By using the super-package name as the module name, the module developer has taken ownership of that package and everything below it. So long as all the non-exported packages are conceptually sub-packages, the end-user application should not see any hidden package clashes.

Automatic modules

JPMS includes a feature whereby a regular jar file, without a module-info.class file, turns into a special kind of module just by placing it on the modulepath. The automatic module feature is controversial in general, but a key part of this is that the name of the module is derived from the filename of the jar file. In addition, it means that people writing module-info.java files have to guess the name that someone else will use for a module. Having to guess a name, and having the Java platform pick a name based on the filename of a jar file are both bad ideas in my opinion, and that of many others, but our efforts to stop them seem to have failed.

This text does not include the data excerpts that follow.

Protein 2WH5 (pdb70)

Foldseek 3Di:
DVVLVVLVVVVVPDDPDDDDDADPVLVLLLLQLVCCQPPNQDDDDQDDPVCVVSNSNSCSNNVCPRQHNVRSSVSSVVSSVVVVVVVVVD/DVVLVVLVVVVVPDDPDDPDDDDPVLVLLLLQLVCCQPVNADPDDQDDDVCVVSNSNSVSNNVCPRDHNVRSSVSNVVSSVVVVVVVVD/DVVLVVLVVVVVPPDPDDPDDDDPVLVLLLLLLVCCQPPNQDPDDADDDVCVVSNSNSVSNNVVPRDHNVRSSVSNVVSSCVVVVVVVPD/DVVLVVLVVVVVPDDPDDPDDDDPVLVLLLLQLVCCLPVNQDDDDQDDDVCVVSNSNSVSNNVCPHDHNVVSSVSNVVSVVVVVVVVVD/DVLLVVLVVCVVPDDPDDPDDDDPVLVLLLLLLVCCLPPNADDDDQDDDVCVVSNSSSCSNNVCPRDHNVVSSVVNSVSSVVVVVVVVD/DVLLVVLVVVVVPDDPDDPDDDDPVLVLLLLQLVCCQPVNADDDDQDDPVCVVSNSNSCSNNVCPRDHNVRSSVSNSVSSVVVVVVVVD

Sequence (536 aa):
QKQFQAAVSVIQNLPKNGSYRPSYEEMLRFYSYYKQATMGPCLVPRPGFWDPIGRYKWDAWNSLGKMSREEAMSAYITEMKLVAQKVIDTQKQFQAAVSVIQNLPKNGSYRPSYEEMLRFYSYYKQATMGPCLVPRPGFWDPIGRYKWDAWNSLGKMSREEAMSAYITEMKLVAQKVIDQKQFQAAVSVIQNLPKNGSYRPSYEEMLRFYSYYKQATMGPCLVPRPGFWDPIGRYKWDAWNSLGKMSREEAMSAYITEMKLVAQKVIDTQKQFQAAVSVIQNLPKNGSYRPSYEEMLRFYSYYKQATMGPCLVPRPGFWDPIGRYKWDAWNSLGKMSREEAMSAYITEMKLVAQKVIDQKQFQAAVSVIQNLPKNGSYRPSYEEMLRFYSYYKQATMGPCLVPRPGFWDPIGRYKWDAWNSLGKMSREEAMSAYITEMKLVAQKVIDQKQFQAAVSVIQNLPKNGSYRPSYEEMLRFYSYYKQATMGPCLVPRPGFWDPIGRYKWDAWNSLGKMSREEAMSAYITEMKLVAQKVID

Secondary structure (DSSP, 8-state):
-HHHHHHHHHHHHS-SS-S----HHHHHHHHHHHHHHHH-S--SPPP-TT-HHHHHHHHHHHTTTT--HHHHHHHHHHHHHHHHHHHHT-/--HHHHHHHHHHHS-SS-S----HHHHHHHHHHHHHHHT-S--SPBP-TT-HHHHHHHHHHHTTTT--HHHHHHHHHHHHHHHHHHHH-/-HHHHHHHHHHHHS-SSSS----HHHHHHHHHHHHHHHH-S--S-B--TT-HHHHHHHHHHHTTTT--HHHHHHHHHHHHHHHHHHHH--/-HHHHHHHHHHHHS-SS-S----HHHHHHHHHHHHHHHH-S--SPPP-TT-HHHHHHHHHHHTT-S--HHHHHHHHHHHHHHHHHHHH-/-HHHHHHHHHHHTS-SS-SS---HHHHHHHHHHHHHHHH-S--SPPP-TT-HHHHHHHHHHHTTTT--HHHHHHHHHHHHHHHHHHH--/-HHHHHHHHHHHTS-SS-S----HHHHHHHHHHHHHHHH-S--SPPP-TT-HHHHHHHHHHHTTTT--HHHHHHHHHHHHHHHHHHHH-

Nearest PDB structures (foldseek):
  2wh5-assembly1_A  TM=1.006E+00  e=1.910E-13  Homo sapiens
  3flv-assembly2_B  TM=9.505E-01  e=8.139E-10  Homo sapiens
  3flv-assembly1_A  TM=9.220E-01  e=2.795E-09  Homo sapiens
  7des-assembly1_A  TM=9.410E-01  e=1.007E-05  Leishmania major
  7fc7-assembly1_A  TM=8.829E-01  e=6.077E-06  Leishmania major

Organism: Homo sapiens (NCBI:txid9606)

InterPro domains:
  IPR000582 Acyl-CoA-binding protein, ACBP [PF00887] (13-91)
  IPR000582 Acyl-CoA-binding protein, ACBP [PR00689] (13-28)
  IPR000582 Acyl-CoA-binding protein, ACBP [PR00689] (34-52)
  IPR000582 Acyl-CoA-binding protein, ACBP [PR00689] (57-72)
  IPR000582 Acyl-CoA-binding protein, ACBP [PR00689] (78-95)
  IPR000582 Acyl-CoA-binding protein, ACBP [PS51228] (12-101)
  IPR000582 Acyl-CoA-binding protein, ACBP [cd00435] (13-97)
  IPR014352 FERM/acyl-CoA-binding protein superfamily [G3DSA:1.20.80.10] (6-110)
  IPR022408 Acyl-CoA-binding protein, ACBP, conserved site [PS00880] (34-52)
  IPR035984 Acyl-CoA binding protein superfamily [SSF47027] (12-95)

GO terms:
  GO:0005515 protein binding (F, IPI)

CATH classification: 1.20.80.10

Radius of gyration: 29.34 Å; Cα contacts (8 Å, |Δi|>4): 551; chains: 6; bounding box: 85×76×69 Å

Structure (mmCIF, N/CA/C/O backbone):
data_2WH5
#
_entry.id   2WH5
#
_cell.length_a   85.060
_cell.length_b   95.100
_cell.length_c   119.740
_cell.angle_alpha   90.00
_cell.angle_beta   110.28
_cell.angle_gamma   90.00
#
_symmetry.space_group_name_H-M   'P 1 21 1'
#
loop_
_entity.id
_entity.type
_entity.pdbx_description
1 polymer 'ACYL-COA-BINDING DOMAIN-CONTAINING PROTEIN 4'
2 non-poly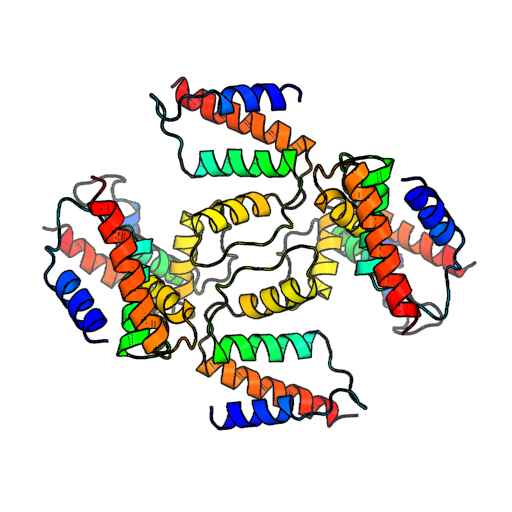mer 'STEARIC ACID'
3 non-polymer 'STEAROYL-COENZYME A'
4 non-polymer 'COENZYME A'
5 water water
#
loop_
_atom_site.group_PDB
_atom_site.id
_atom_site.type_symbol
_atom_site.label_atom_id
_atom_site.label_alt_id
_atom_site.label_comp_id
_atom_site.label_asym_id
_atom_site.label_entity_id
_atom_site.label_seq_id
_atom_site.pdbx_PDB_ins_code
_atom_site.Cartn_x
_atom_site.Cartn_y
_atom_site.Cartn_z
_atom_site.occupancy
_atom_site.B_iso_or_equiv
_atom_site.auth_seq_id
_atom_site.auth_comp_id
_atom_site.auth_asym_id
_atom_site.auth_atom_id
_atom_site.pdbx_PDB_model_num
ATOM 1 N N . GLN A 1 9 ? 28.232 101.302 71.720 1.00 64.14 9 GLN A N 1
ATOM 2 C CA . GLN A 1 9 ? 28.297 101.809 70.364 1.00 66.71 9 GLN A CA 1
ATOM 3 C C . GLN A 1 9 ? 26.940 102.333 69.957 1.00 69.95 9 GLN A C 1
ATOM 4 O O . GLN A 1 9 ? 25.910 101.963 70.529 1.00 63.51 9 GLN A O 1
ATOM 10 N N . LYS A 1 10 ? 26.957 103.194 68.945 1.00 74.41 10 LYS A N 1
ATOM 11 C CA . LYS A 1 10 ? 25.753 103.569 68.228 1.00 70.17 10 LYS A CA 1
ATOM 12 C C . LYS A 1 10 ? 25.379 102.377 67.349 1.00 58.49 10 LYS A C 1
ATOM 13 O O . LYS A 1 10 ? 24.198 102.140 67.047 1.00 63.90 10 LYS A O 1
ATOM 15 N N . GLN A 1 11 ? 26.402 101.625 66.949 1.00 72.49 11 GLN A N 1
ATOM 16 C CA . GLN A 1 11 ? 26.210 100.458 66.109 1.00 58.20 11 GLN A CA 1
ATOM 17 C C . GLN A 1 11 ? 25.356 99.422 66.807 1.00 62.23 11 GLN A C 1
ATOM 18 O O . GLN A 1 11 ? 24.408 98.887 66.224 1.00 66.67 11 GLN A O 1
ATOM 24 N N . PHE A 1 12 ? 25.700 99.133 68.059 1.00 62.62 12 PHE A N 1
ATOM 25 C CA . PHE A 1 12 ? 24.935 98.176 68.845 1.00 61.95 12 PHE A CA 1
ATOM 26 C C . PHE A 1 12 ? 23.447 98.514 68.861 1.00 65.68 12 PHE A C 1
ATOM 27 O O . PHE A 1 12 ? 22.609 97.684 68.508 1.00 65.47 12 PHE A O 1
ATOM 35 N N . GLN A 1 13 ? 23.121 99.732 69.284 1.00 68.77 13 GLN A N 1
ATOM 36 C CA . GLN A 1 13 ? 21.729 100.174 69.295 1.00 68.43 13 GLN A CA 1
ATOM 37 C C . GLN A 1 13 ? 21.078 100.081 67.916 1.00 59.22 13 GLN A C 1
ATOM 38 O O . GLN A 1 13 ? 19.877 99.835 67.820 1.00 63.87 13 GLN A O 1
ATOM 44 N N . ALA A 1 14 ? 21.865 100.255 66.855 1.00 47.25 14 ALA A N 1
ATOM 45 C CA . ALA A 1 14 ? 21.345 100.075 65.495 1.00 53.12 14 ALA A CA 1
ATOM 46 C C . ALA A 1 14 ? 21.025 98.612 65.200 1.00 56.44 14 ALA A C 1
ATOM 47 O O . ALA A 1 14 ? 19.944 98.278 64.701 1.00 56.98 14 ALA A O 1
ATOM 49 N N . ALA A 1 15 ? 21.992 97.748 65.487 1.00 55.45 15 ALA A N 1
ATOM 50 C CA . ALA A 1 15 ? 21.810 96.313 65.342 1.00 53.44 15 ALA A CA 1
ATOM 51 C C . ALA A 1 15 ? 20.538 95.873 66.067 1.00 55.13 15 ALA A C 1
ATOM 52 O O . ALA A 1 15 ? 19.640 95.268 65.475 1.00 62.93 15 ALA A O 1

The naming approach outlined in this article provides a means to mitigate the worst effects of this. If everyone uses reverse-DNS based on the super-package, then the guesses that people make should be reasonably accurate, as the selection process of a name should be fairly straightforward.

What if there isn't a clear super-package?

There are two cases to consider.

The first case is where there really is a super-package, it's just that it has no code. In this case, the implied super-package should be used. (Note that this example is Google Guava, which doesn't have guava in the package name!):

  module com.google.common {
    exports com.google.common.base;
    exports com.google.common.collect;
    exports com.google.common.io;
  }

The second case is where a jar file has two completely unrelated super-packages:

  foo.jar
  - package com.foo.util
  - package com.foo.util.money
  - package com.bar.client

The right approach here is to break the jar file into two separate modules:

  module com.foo.util {
    requires com.bar.client;
    exports com.foo.util;
    exports com.foo.util.money;
  }
  module com.bar.client {
    exports com.bar.client;
  }

Failure to do this is highly likely to cause clashes at some point, as there is no way that com.foo.util should be claiming ownership of the com.bar.client namespace.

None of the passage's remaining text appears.